INSTRUCTIONS TO FOLLOW
Going through the lines below, tally those that include "Alpha", and give only the number.

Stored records
+ + + +

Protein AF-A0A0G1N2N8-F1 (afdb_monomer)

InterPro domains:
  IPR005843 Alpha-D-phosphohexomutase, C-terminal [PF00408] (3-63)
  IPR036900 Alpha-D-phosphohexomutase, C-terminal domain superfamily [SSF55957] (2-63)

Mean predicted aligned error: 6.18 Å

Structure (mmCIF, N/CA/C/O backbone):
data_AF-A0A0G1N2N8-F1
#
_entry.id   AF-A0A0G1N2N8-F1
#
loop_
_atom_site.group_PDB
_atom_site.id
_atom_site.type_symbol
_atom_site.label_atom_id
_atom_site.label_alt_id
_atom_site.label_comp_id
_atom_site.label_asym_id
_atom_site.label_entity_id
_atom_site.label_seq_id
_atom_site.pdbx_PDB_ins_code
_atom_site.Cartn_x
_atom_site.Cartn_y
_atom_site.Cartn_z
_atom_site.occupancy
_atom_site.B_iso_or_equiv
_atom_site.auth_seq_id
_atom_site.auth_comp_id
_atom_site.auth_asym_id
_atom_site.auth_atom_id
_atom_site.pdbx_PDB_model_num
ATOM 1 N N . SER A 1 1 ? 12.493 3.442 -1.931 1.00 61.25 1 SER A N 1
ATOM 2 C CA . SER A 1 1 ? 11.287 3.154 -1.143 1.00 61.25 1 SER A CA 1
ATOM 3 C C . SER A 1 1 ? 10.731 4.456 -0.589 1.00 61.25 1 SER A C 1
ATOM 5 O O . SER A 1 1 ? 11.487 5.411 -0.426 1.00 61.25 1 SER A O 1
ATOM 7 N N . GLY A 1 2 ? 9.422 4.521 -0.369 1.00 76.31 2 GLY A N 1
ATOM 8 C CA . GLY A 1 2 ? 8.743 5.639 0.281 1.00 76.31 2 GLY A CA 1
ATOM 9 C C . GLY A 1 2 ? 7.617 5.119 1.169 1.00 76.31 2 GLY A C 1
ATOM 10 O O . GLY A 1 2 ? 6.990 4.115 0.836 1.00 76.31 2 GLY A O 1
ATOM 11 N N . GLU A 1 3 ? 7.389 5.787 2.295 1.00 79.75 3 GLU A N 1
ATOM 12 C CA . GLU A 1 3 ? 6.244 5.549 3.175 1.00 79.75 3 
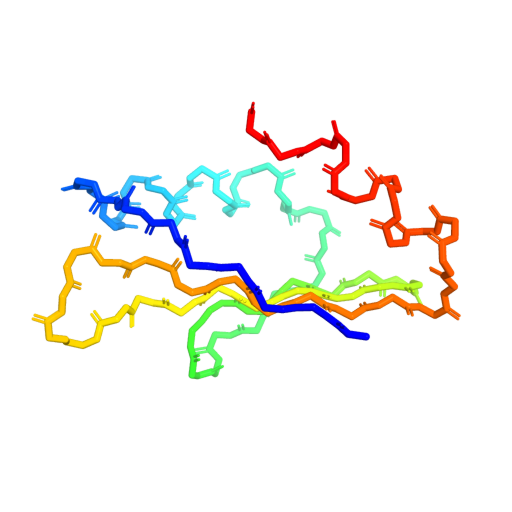GLU A CA 1
ATOM 13 C C . GLU A 1 3 ? 5.353 6.788 3.142 1.00 79.75 3 GLU A C 1
ATOM 15 O O . GLU A 1 3 ? 5.847 7.912 3.257 1.00 79.
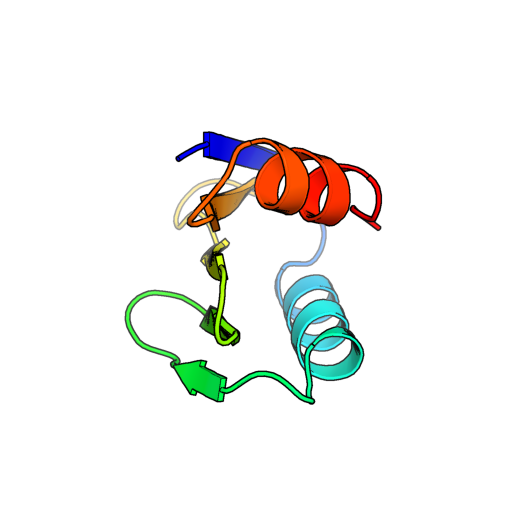75 3 GLU A O 1
ATOM 20 N N . ILE A 1 4 ? 4.049 6.581 2.982 1.00 80.12 4 ILE A N 1
ATOM 21 C CA . ILE A 1 4 ? 3.055 7.643 3.075 1.00 80.12 4 ILE A CA 1
ATOM 22 C C . ILE A 1 4 ? 1.959 7.191 4.033 1.00 80.12 4 ILE A C 1
ATOM 24 O O . ILE A 1 4 ? 1.423 6.092 3.907 1.00 80.12 4 ILE A O 1
ATOM 28 N N . ASN A 1 5 ? 1.638 8.040 5.004 1.00 79.12 5 ASN A N 1
ATOM 29 C CA . ASN A 1 5 ? 0.539 7.821 5.933 1.00 79.12 5 ASN A CA 1
ATOM 30 C C . ASN A 1 5 ? -0.624 8.721 5.507 1.00 79.12 5 ASN A C 1
ATOM 32 O O . ASN A 1 5 ? -0.434 9.924 5.325 1.00 79.12 5 ASN A O 1
ATOM 36 N N . PHE A 1 6 ? -1.810 8.143 5.339 1.00 78.44 6 PHE A N 1
ATOM 37 C CA . PHE A 1 6 ? -3.023 8.874 4.978 1.00 78.44 6 PHE A CA 1
ATOM 38 C C . PHE A 1 6 ? -4.100 8.648 6.036 1.00 78.44 6 PHE A C 1
ATOM 40 O O . PHE A 1 6 ? -4.270 7.523 6.508 1.00 78.44 6 PHE A O 1
ATOM 47 N N . GLU A 1 7 ? -4.845 9.695 6.386 1.00 79.25 7 GLU A N 1
ATOM 48 C CA . GLU A 1 7 ? -6.056 9.554 7.198 1.00 79.25 7 GLU A CA 1
ATOM 49 C C . GLU A 1 7 ? -7.157 8.881 6.386 1.00 79.25 7 GLU A C 1
ATOM 51 O O . GLU A 1 7 ? -7.513 9.320 5.291 1.00 79.25 7 GLU A O 1
ATOM 56 N N . VAL A 1 8 ? -7.706 7.803 6.935 1.00 77.06 8 VAL A N 1
ATOM 57 C CA . VAL A 1 8 ? -8.779 7.035 6.317 1.00 77.06 8 VAL A CA 1
ATOM 58 C C . VAL A 1 8 ? -9.914 6.890 7.312 1.00 77.06 8 VAL A C 1
ATOM 60 O O . VAL A 1 8 ? -9.789 6.219 8.331 1.00 77.06 8 VAL A O 1
ATOM 63 N N . LYS A 1 9 ? -11.063 7.474 6.959 1.00 73.31 9 LYS A N 1
ATOM 64 C CA . LYS A 1 9 ? -12.302 7.374 7.744 1.00 73.31 9 LYS A CA 1
ATOM 65 C C . LYS A 1 9 ? -12.926 5.979 7.710 1.00 73.31 9 LYS A C 1
ATOM 67 O O . LYS A 1 9 ? -13.629 5.612 8.643 1.00 73.31 9 LYS A O 1
ATOM 72 N N . ASN A 1 10 ? -12.702 5.220 6.635 1.00 80.12 10 ASN A N 1
ATOM 73 C CA . ASN A 1 10 ? -13.240 3.874 6.466 1.00 80.12 10 ASN A CA 1
ATOM 74 C C . ASN A 1 10 ? -12.196 2.943 5.833 1.00 80.12 10 ASN A C 1
ATOM 76 O O . ASN A 1 10 ? -11.955 2.964 4.624 1.00 80.12 10 ASN A O 1
ATOM 80 N N . LYS A 1 11 ? -11.540 2.144 6.680 1.00 77.88 11 LYS A N 1
ATOM 81 C CA . LYS A 1 11 ? -10.430 1.265 6.284 1.00 77.88 11 LYS A CA 1
ATOM 82 C C . LYS A 1 11 ? -10.892 0.147 5.345 1.00 77.88 11 LYS A C 1
ATOM 84 O O . LYS A 1 11 ? -10.167 -0.186 4.409 1.00 77.88 11 LYS A O 1
ATOM 89 N N . ASP A 1 12 ? -12.094 -0.386 5.555 1.00 79.94 12 ASP A N 1
ATOM 90 C CA . ASP A 1 12 ? -12.650 -1.484 4.755 1.00 79.94 12 ASP A CA 1
ATOM 91 C C . ASP A 1 12 ? -13.049 -1.033 3.347 1.00 79.94 12 ASP A C 1
ATOM 93 O O . ASP A 1 12 ? -12.785 -1.727 2.360 1.00 79.94 12 ASP A O 1
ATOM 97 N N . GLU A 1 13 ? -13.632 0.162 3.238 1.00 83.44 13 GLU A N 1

+ + + +

ANSWER TO THE EXERCISE
2